[Items from a dataset]

###

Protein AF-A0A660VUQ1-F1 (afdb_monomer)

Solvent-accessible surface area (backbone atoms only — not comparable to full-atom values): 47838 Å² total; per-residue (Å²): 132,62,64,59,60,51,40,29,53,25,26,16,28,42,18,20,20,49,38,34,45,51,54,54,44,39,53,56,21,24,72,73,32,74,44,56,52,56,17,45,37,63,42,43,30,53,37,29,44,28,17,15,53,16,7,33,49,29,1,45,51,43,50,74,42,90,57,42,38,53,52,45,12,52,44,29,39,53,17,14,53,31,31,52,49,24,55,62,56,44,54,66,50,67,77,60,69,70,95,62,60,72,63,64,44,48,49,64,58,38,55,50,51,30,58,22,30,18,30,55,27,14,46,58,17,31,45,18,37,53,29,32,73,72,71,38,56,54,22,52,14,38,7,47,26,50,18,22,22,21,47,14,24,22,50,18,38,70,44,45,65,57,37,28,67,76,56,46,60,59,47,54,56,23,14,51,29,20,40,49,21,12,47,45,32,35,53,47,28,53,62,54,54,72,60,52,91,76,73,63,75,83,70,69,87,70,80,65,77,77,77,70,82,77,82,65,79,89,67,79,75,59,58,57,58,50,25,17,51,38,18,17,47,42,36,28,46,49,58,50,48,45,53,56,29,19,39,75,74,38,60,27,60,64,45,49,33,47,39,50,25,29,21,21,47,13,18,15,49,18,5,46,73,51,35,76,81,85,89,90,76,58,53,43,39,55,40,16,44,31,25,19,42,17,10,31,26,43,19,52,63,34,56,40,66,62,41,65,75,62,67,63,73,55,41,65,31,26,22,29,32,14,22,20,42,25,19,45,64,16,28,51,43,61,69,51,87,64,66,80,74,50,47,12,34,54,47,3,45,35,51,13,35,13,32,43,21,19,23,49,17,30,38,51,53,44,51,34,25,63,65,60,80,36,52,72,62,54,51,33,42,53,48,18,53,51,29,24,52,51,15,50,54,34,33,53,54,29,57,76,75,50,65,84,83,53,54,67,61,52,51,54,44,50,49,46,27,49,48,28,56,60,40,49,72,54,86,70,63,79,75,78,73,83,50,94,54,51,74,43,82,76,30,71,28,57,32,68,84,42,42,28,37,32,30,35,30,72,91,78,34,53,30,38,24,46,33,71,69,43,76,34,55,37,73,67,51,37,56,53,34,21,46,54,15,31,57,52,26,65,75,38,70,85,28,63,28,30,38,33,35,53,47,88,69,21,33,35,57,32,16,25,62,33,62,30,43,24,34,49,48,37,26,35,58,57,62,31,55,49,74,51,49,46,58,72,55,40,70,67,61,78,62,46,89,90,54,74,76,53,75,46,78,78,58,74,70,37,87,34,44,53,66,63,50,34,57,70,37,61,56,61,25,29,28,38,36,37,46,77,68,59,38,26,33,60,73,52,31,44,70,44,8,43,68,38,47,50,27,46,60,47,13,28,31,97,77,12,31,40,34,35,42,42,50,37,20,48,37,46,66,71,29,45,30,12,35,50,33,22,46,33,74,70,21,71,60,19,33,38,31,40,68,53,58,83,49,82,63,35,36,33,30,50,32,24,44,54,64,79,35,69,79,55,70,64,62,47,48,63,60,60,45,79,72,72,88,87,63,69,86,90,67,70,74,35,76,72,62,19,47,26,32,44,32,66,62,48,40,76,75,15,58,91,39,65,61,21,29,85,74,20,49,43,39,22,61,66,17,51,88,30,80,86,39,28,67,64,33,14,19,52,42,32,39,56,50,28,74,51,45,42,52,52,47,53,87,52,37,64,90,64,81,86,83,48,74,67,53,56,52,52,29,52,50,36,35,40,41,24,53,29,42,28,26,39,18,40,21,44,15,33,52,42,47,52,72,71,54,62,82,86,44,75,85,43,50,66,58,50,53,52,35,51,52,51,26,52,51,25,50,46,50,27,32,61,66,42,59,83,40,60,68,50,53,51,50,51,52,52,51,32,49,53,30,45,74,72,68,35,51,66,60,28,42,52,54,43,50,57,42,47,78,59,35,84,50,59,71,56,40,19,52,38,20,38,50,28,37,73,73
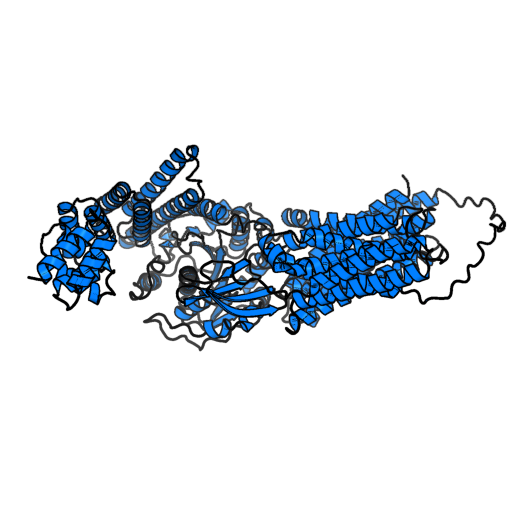,63,43,41,68,64,15,47,53,44,34,50,51,41,38,72,74,75,49,76,80,43,48,64,40,24,48,31,42,19,51,34,24,50,73,60,70,72,34,67,67,61,19,40,54,28,41,53,55,24,42,78,75,39,86,59,57,72,68,59,40,42,50,44,32,25,75,68,61,42,91,66,23,42,61,54,20,42,56,53,18,63,74,60,41,93,86,35,70,67,21,54,45,27,45,54,40,23,58,61,55,74,109

Structure (mmCIF, N/CA/C/O backbone):
data_AF-A0A660VUQ1-F1
#
_entry.id   AF-A0A660VUQ1-F1
#
loop_
_atom_site.group_PDB
_atom_site.id
_atom_site.type_symbol
_atom_site.label_atom_id
_atom_site.label_alt_id
_atom_site.label_comp_id
_atom_site.label_asym_id
_atom_site.label_entity_id
_atom_site.label_seq_id
_atom_site.pdbx_PDB_ins_code
_atom_site.Cartn_x
_atom_site.Cartn_y
_atom_site.Cartn_z
_atom_site.occupancy
_atom_site.B_iso_or_equiv
_atom_site.auth_seq_id
_atom_site.auth_comp_id
_atom_site.auth_asym_id
_atom_site.auth_atom_id
_atom_site.pdbx_PDB_model_num
ATOM 1 N N . MET A 1 1 ? 17.220 22.367 -41.734 1.00 49.72 1 MET A N 1
ATOM 2 C CA . MET A 1 1 ? 17.458 21.879 -40.352 1.00 49.72 1 MET A CA 1
ATOM 3 C C . MET A 1 1 ? 18.410 20.684 -40.416 1.00 49.72 1 MET A C 1
ATOM 5 O O . MET A 1 1 ? 18.143 19.772 -41.184 1.00 49.72 1 MET A O 1
ATOM 9 N N . ASN A 1 2 ? 19.551 20.710 -39.710 1.00 73.88 2 ASN A N 1
ATOM 10 C CA . ASN A 1 2 ? 20.623 19.706 -39.858 1.00 73.88 2 ASN A CA 1
ATOM 11 C C . ASN A 1 2 ? 20.134 18.275 -39.547 1.00 73.88 2 ASN A C 1
ATOM 13 O O . ASN A 1 2 ? 19.611 18.030 -38.460 1.00 73.88 2 ASN A O 1
ATOM 17 N N . VAL A 1 3 ? 20.388 17.316 -40.450 1.00 69.81 3 VAL A N 1
ATOM 18 C CA . VAL A 1 3 ? 20.092 15.866 -40.301 1.00 69.81 3 VAL A CA 1
ATOM 19 C C . VAL A 1 3 ? 20.588 15.303 -38.959 1.00 69.81 3 VAL A C 1
ATOM 21 O O . VAL A 1 3 ? 19.956 14.428 -38.363 1.00 69.81 3 VAL A O 1
ATOM 24 N N . ALA A 1 4 ? 21.687 15.851 -38.433 1.00 71.12 4 ALA A N 1
ATOM 25 C CA . ALA A 1 4 ? 22.206 15.526 -37.111 1.00 71.12 4 ALA A CA 1
ATOM 26 C C . ALA A 1 4 ? 21.209 15.838 -35.977 1.00 71.12 4 ALA A C 1
ATOM 28 O O . ALA A 1 4 ? 20.969 14.974 -35.135 1.00 71.12 4 ALA A O 1
ATOM 29 N N . LEU A 1 5 ? 20.608 17.033 -35.960 1.00 79.75 5 LEU A N 1
ATOM 30 C CA . LEU A 1 5 ? 19.653 17.442 -34.923 1.00 79.75 5 LEU A CA 1
ATOM 31 C C . LEU A 1 5 ? 18.383 16.588 -34.986 1.00 79.75 5 LEU A C 1
ATOM 33 O O . LEU A 1 5 ? 17.957 16.043 -33.972 1.00 79.75 5 LEU A O 1
ATOM 37 N N . LEU A 1 6 ? 17.849 16.391 -36.193 1.00 80.75 6 LEU A N 1
ATOM 38 C CA . LEU A 1 6 ? 16.682 15.541 -36.441 1.00 80.75 6 LEU A CA 1
ATOM 39 C C . LEU A 1 6 ? 16.898 14.104 -35.949 1.00 80.75 6 LEU A C 1
ATOM 41 O O . LEU A 1 6 ? 16.033 13.537 -35.290 1.00 80.75 6 LEU A O 1
ATOM 45 N N . SER A 1 7 ? 18.086 13.539 -36.175 1.00 79.12 7 SER A N 1
ATOM 46 C CA . SER A 1 7 ? 18.419 12.194 -35.688 1.00 79.12 7 SER A CA 1
ATOM 47 C C . SER A 1 7 ? 18.461 12.105 -34.154 1.00 79.12 7 SER A C 1
ATOM 49 O O . SER A 1 7 ? 18.120 11.065 -33.602 1.00 79.12 7 SER A O 1
ATOM 51 N N . CYS A 1 8 ? 18.860 13.175 -33.454 1.00 84.88 8 CYS A N 1
ATOM 52 C CA . CYS A 1 8 ? 18.807 13.237 -31.987 1.00 84.88 8 CYS A CA 1
ATOM 53 C C . CYS A 1 8 ? 17.367 13.337 -31.472 1.00 84.88 8 CYS A C 1
ATOM 55 O O . CYS A 1 8 ? 17.025 12.665 -30.506 1.00 84.88 8 CYS A O 1
ATOM 57 N N . VAL A 1 9 ? 16.507 14.117 -32.133 1.00 87.81 9 VAL A N 1
ATOM 58 C CA . VAL A 1 9 ? 15.079 14.194 -31.781 1.00 87.81 9 VAL A CA 1
ATOM 59 C C . VAL A 1 9 ? 14.398 12.839 -31.995 1.00 87.81 9 VAL A C 1
ATOM 61 O O . VAL A 1 9 ? 13.713 12.353 -31.100 1.00 87.81 9 VAL A O 1
ATOM 64 N N . ALA A 1 10 ? 14.656 12.174 -33.127 1.00 85.31 10 ALA A N 1
ATOM 65 C CA . ALA A 1 10 ? 14.147 10.827 -33.391 1.00 85.31 10 ALA A CA 1
ATOM 66 C C . ALA A 1 10 ? 14.661 9.796 -32.370 1.00 85.31 10 ALA A C 1
ATOM 68 O O . ALA A 1 10 ? 13.907 8.919 -31.951 1.00 85.31 10 ALA A O 1
ATOM 69 N N . ALA A 1 11 ? 15.923 9.913 -31.948 1.00 86.88 11 ALA A N 1
ATOM 70 C CA . ALA A 1 11 ? 16.512 9.070 -30.910 1.00 86.88 11 ALA A CA 1
ATOM 71 C C . ALA A 1 11 ? 15.854 9.297 -29.541 1.00 86.88 11 ALA A C 1
ATOM 73 O O . ALA A 1 11 ? 15.535 8.330 -28.856 1.00 86.88 11 ALA A O 1
ATOM 74 N N . ALA A 1 12 ? 15.603 10.552 -29.162 1.00 90.62 12 ALA A N 1
ATOM 75 C CA . ALA A 1 12 ? 14.918 10.883 -27.916 1.00 90.62 12 ALA A CA 1
ATOM 76 C C . ALA A 1 12 ? 13.466 10.389 -27.906 1.00 90.62 12 ALA A C 1
ATOM 78 O O . ALA A 1 12 ? 13.043 9.769 -26.938 1.00 90.62 12 ALA A O 1
ATOM 79 N N . ALA A 1 13 ? 12.723 10.566 -28.998 1.00 87.62 13 ALA A N 1
ATOM 80 C CA . ALA A 1 13 ? 11.367 10.032 -29.105 1.00 87.62 13 ALA A CA 1
ATOM 81 C C . ALA A 1 13 ? 11.338 8.488 -29.067 1.00 87.62 13 ALA A C 1
ATOM 83 O O . ALA A 1 13 ? 10.479 7.909 -28.406 1.00 87.62 13 ALA A O 1
ATOM 84 N N . ALA A 1 14 ? 12.321 7.812 -29.677 1.00 85.44 14 ALA A N 1
ATOM 85 C CA . ALA A 1 14 ? 12.451 6.355 -29.583 1.00 85.44 14 ALA A CA 1
ATOM 86 C C . ALA A 1 14 ? 12.789 5.892 -28.153 1.00 85.44 14 ALA A C 1
ATOM 88 O O . ALA A 1 14 ? 12.231 4.905 -27.683 1.00 85.44 14 ALA A O 1
ATOM 89 N N . GLY A 1 15 ? 13.658 6.622 -27.444 1.00 88.38 15 GLY A N 1
ATOM 90 C CA . GLY A 1 15 ? 13.966 6.368 -26.035 1.00 88.38 15 GLY A CA 1
ATOM 91 C C . GLY A 1 15 ? 12.768 6.582 -25.107 1.00 88.38 15 GLY A C 1
ATOM 92 O O . GLY A 1 15 ? 12.512 5.760 -24.234 1.00 88.38 15 GLY A O 1
ATOM 93 N N . LEU A 1 16 ? 11.986 7.639 -25.338 1.00 89.25 16 LEU A N 1
ATOM 94 C CA . LEU A 1 16 ? 10.744 7.897 -24.608 1.00 89.25 16 LEU A CA 1
ATOM 95 C C . LEU A 1 16 ? 9.733 6.768 -24.820 1.00 89.25 16 LEU A C 1
ATOM 97 O O . LEU A 1 16 ? 9.197 6.234 -23.851 1.00 89.25 16 LEU A O 1
ATOM 101 N N . ALA A 1 17 ? 9.523 6.356 -26.074 1.00 85.19 17 ALA A N 1
ATOM 102 C CA . ALA A 1 17 ? 8.623 5.255 -26.405 1.00 85.19 17 ALA A CA 1
ATOM 103 C C . ALA A 1 17 ? 9.050 3.937 -25.751 1.00 85.19 17 ALA A C 1
ATOM 105 O O . ALA A 1 17 ? 8.199 3.193 -25.264 1.00 85.19 17 ALA A O 1
ATOM 106 N N . ALA A 1 18 ? 10.357 3.666 -25.736 1.00 83.19 18 ALA A N 1
ATOM 107 C CA . ALA A 1 18 ? 10.926 2.477 -25.129 1.00 83.19 18 ALA A CA 1
ATOM 108 C C . ALA A 1 18 ? 10.634 2.376 -23.636 1.00 83.19 18 ALA A C 1
ATOM 110 O O . ALA A 1 18 ? 10.135 1.343 -23.202 1.00 83.19 18 ALA A O 1
ATOM 111 N N . LEU A 1 19 ? 10.902 3.437 -22.870 1.00 86.06 19 LEU A N 1
ATOM 112 C CA . LEU A 1 19 ? 10.735 3.391 -21.417 1.00 86.06 19 LEU A CA 1
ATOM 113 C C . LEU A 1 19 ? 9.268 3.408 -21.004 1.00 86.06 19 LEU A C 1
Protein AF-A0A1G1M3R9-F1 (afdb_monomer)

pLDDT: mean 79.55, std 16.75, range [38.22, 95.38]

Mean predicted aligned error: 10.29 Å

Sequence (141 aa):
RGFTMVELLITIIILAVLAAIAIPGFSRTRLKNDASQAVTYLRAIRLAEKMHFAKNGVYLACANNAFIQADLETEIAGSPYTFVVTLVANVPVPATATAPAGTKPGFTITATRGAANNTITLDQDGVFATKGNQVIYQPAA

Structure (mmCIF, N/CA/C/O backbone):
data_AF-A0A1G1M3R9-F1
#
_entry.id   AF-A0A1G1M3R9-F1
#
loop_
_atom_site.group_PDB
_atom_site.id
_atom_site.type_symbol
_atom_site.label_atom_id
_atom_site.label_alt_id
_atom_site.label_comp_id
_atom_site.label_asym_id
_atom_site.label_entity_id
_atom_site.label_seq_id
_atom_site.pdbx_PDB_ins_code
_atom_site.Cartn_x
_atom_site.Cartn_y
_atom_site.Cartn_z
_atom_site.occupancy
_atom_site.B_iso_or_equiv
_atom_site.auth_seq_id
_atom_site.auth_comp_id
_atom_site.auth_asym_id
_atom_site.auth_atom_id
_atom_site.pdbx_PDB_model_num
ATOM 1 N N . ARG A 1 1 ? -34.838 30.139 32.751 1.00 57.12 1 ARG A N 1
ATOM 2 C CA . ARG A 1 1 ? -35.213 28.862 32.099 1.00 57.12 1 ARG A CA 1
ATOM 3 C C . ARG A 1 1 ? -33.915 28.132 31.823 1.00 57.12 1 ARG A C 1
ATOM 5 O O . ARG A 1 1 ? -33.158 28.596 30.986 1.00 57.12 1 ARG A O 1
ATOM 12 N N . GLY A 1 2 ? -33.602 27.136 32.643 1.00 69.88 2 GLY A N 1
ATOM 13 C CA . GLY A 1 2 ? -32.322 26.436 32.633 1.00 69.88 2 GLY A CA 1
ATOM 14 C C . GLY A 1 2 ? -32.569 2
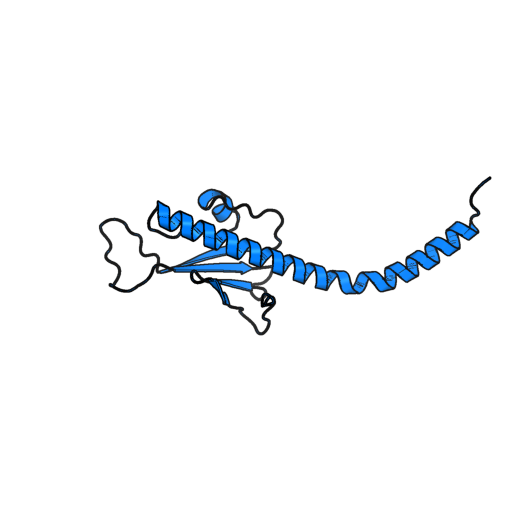4.938 32.572 1.00 69.88 2 GLY A C 1
ATOM 15 O O . GLY A 1 2 ? -33.566 24.466 33.115 1.00 69.88 2 GLY A O 1
ATOM 16 N N . PHE A 1 3 ? -31.681 24.245 31.871 1.00 75.19 3 PHE A N 1
ATOM 17 C CA . PHE A 1 3 ? -31.647 22.792 31.760 1.00 75.19 3 PHE A CA 1
ATOM 18 C C . PHE A 1 3 ? -31.538 22.171 33.156 1.00 75.19 3 PHE A C 1
ATOM 20 O O . PHE A 1 3 ? -30.791 22.678 33.999 1.00 75.19 3 PHE A O 1
ATOM 27 N N . THR A 1 4 ? -32.284 21.104 33.425 1.00 88.19 4 THR A N 1
ATOM 28 C CA . THR A 1 4 ? -32.194 20.434 34.724 1.00 88.19 4 THR A CA 1
ATOM 29 C C . THR A 1 4 ? -30.926 19.576 34.786 1.00 88.19 4 THR A C 1
ATOM 31 O O . THR A 1 4 ? -30.524 18.955 33.803 1.00 88.19 4 THR A O 1
ATOM 34 N N . MET A 1 5 ? -30.290 19.499 35.961 1.00 85.44 5 MET A N 1
ATOM 35 C CA . MET A 1 5 ? -29.145 18.598 36.198 1.00 85.44 5 MET A CA 1
ATOM 36 C C . MET A 1 5 ? -29.498 17.130 35.887 1.00 85.44 5 MET A C 1
ATOM 38 O O . MET A 1 5 ? -28.637 16.346 35.499 1.00 85.44 5 MET A O 1
ATOM 42 N N . VAL A 1 6 ? -30.778 16.767 36.025 1.00 90.38 6 VAL A N 1
ATOM 43 C CA . VAL A 1 6 ? -31.292 15.414 35.778 1.00 90.38 6 VAL A CA 1
ATOM 44 C C . VAL A 1 6 ? -31.400 15.105 34.284 1.00 90.38 6 VAL A C 1
ATOM 46 O O . VAL A 1 6 ? -31.049 13.999 33.876 1.00 90.38 6 VAL A O 1
ATOM 49 N N . GLU A 1 7 ? -31.807 16.067 33.449 1.00 89.00 7 GLU A N 1
ATOM 50 C CA . GLU A 1 7 ? -31.778 15.891 31.988 1.00 89.00 7 GLU A CA 1
ATOM 51 C C . GLU A 1 7 ? -30.359 15.629 31.485 1.00 89.00 7 GLU A C 1
ATOM 53 O O . GLU A 1 7 ? -30.146 14.751 30.643 1.00 89.00 7 GLU A O 1
ATOM 58 N N . LEU A 1 8 ? -29.371 16.347 32.027 1.00 88.06 8 LEU A 
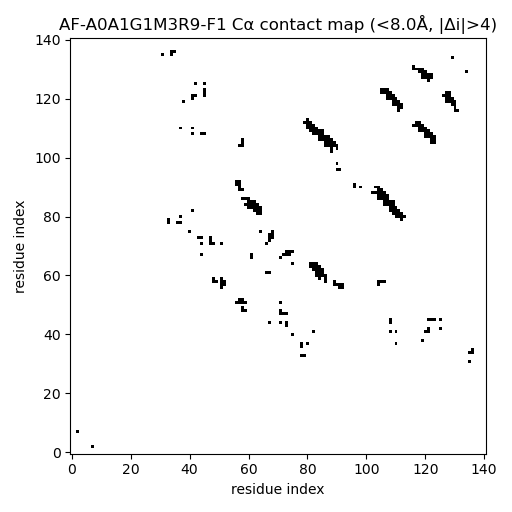N 1
ATOM 59 C CA . LEU A 1 8 ? -27.976 16.126 31.658 1.00 88.06 8 LEU A CA 1
ATOM 60 C C . LEU A 1 8 ? -27.459 14.760 32.140 1.00 88.06 8 LEU A C 1
ATOM 62 O O . LEU A 1 8 ? -26.652 14.137 31.461 1.00 88.06 8 LEU A O 1
ATOM 66 N N . LEU A 1 9 ? -27.950 14.262 33.276 1.00 90.38 9 LEU A N 1
ATOM 67 C CA . LEU A 1 9 ? -27.534 12.982 33.851 1.00 90.38 9 LEU A CA 1
ATOM 68 C C . LEU A 1 9 ? -28.066 11.778 33.059 1.00 90.38 9 LEU A C 1
ATOM 70 O O . LEU A 1 9 ? -27.334 10.823 32.810 1.00 90.38 9 LEU A O 1
ATOM 74 N N . ILE A 1 10 ? -29.319 11.822 32.608 1.00 92.62 10 ILE A N 1
ATOM 75 C CA . ILE A 1 10 ? -29.892 10.736 31.796 1.00 92.62 10 ILE A CA 1
ATOM 76 C C . ILE A 1 10 ? -29.261 10.719 30.399 1.00 92.62 10 ILE A C 1
ATOM 78 O O . ILE A 1 10 ? -28.958 9.651 29.866 1.00 92.62 10 ILE A O 1
ATOM 82 N N . THR A 1 11 ? -29.002 11.890 29.814 1.00 93.62 11 THR A N 1
ATOM 83 C CA . THR A 1 11 ? -28.380 11.983 28.484 1.00 93.62 11 THR A CA 1
ATOM 84 C C . THR A 1 11 ? -26.972 11.395 28.455 1.00 93.62 11 THR A C 1
ATOM 86 O O . THR A 1 11 ? -26.680 10.598 27.564 1.00 93.62 11 THR A O 1
ATOM 89 N N . ILE A 1 12 ? -26.115 11.688 29.439 1.00 93.56 12 ILE A N 1
ATOM 90 C CA . ILE A 1 12 ? -24.771 11.084 29.504 1.00 93.56 12 ILE A CA 1
ATOM 91 C C . ILE A 1 12 ? -24.812 9.569 29.740 1.00 93.56 12 ILE A C 1
ATOM 93 O O . ILE A 1 12 ? -23.978 8.855 29.187 1.00 93.56 12 ILE A O 1
ATOM 97 N N . ILE A 1 13 ? -25.800 9.058 30.487 1.00 95.19 13 ILE A N 1
ATOM 98 C CA . ILE A 1 13 ? -25.984 7.611 30.681 1.00 95.19 13 ILE A CA 1
ATOM 99 C C . ILE A 1 13 ? -26.320 6.933 29.351 1.00 95.19 13 ILE A C 1
ATOM 101 O O . ILE A 1 13 ? -25.692 5.940 28.987 1.00 95.19 13 ILE A O 1
ATOM 105 N N . ILE A 1 14 ? -27.274 7.480 28.596 1.00 94.44 14 ILE A N 1
ATOM 106 C CA . ILE A 1 14 ? -27.656 6.920 27.295 1.00 94.44 14 ILE A CA 1
ATOM 107 C C . ILE A 1 14 ? -26.483 7.018 26.306 1.00 94.44 14 ILE A C 1
ATOM 109 O O . ILE A 1 14 ? -26.189 6.044 25.613 1.00 94.44 14 ILE A O 1
ATOM 113 N N . LEU A 1 15 ? -25.752 8.140 26.281 1.00 93.69 15 LEU A N 1
ATOM 114 C CA . LEU A 1 15 ? -24.552 8.296 25.450 1.00 93.69 15 LEU A CA 1
ATOM 115 C C . LEU A 1 15 ? -23.461 7.272 25.802 1.00 93.69 15 LEU A C 1
ATOM 117 O O . LEU A 1 15 ? -22.829 6.734 24.893 1.00 93.69 15 LEU A O 1
ATOM 121 N N . ALA A 1 16 ? -23.269 6.950 27.085 1.00 93.62 16 ALA A N 1
ATOM 122 C CA . ALA A 1 16 ? -22.314 5.930 27.514 1.00 93.62 16 ALA A CA 1
ATOM 123 C C . ALA A 1 16 ? -22.694 4.526 27.008 1.00 93.62 16 ALA A C 1
ATOM 125 O O . ALA A 1 16 ? -21.831 3.793 26.521 1.00 93.62 16 ALA A O 1
ATOM 126 N N . VAL A 1 17 ? -23.984 4.169 27.053 1.00 93.75 17 VAL A N 1
ATOM 127 C CA . VAL A 1 17 ? -24.482 2.884 26.528 1.00 93.75 17 VAL A CA 1
ATOM 128 C C . VAL A 1 17 ? -24.314 2.805 25.008 1.00 93.75 17 VAL A C 1
ATOM 130 O O . VAL A 1 17 ? -23.831 1.796 24.493 1.00 93.75 17 VAL A O 1
ATOM 133 N N . LEU A 1 18 ? -24.645 3.878 24.280 1.00 92.75 18 LEU A N 1
ATOM 134 C CA . LEU A 1 18 ? -24.468 3.931 22.824 1.00 92.75 18 LEU A CA 1
ATOM 135 C C . LEU A 1 18 ? -22.988 3.837 22.422 1.00 92.75 18 LEU A C 1
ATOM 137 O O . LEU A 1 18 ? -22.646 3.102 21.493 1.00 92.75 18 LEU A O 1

###

Take the line above containing "ATOM 70 O O", the line containing "ATOM 99 C C", and all lines in between, and copy them exactly without anything else.

ATOM 70 O O . LEU A 1 9 ? -27.334 10.823 32.810 1.00 90.38 9 LEU A O 1
ATOM 74 N N . ILE A 1 10 ? -29.319 11.822 32.608 1.00 92.62 10 ILE A N 1
ATOM 75 C CA . ILE A 1 10 ? -29.892 10.736 31.796 1.00 92.62 10 ILE A CA 1
ATOM 76 C C . ILE A 1 10 ? -29.261 10.719 30.399 1.00 92.62 10 ILE A C 1
ATOM 78 O O . ILE A 1 10 ? -28.958 9.651 29.866 1.00 92.62 10 ILE A O 1
ATOM 82 N N . THR A 1 11 ? -29.002 11.890 29.814 1.00 93.62 11 THR A N 1
ATOM 83 C CA . THR A 1 11 ? -28.380 11.983 28.484 1.00 93.62 11 THR A CA 1
ATOM 84 C C . THR A 1 11 ? -26.972 11.395 28.455 1.00 93.62 11 THR A C 1
ATOM 86 O O . THR A 1 11 ? -26.680 10.598 27.564 1.00 93.62 11 THR A O 1
ATOM 89 N N . ILE A 1 12 ? -26.115 11.688 29.439 1.00 93.56 12 ILE A N 1
ATOM 90 C CA . ILE A 1 12 ? -24.771 11.084 29.504 1.00 93.56 12 ILE A CA 1
ATOM 91 C C . ILE A 1 12 ? -24.812 9.569 29.740 1.00 93.56 12 ILE A C 1
ATOM 93 O O . ILE A 1 12 ? -23.978 8.855 29.187 1.00 93.56 12 ILE A O 1
ATOM 97 N N . ILE A 1 13 ? -25.800 9.058 30.487 1.00 95.19 13 ILE A N 1
ATOM 98 C CA . ILE A 1 13 ? -25.984 7.611 30.681 1.00 95.19 13 ILE A CA 1
ATOM 99 C C . ILE A 1 13 ? -26.320 6.933 29.351 1.00 95.19 13 ILE A C 1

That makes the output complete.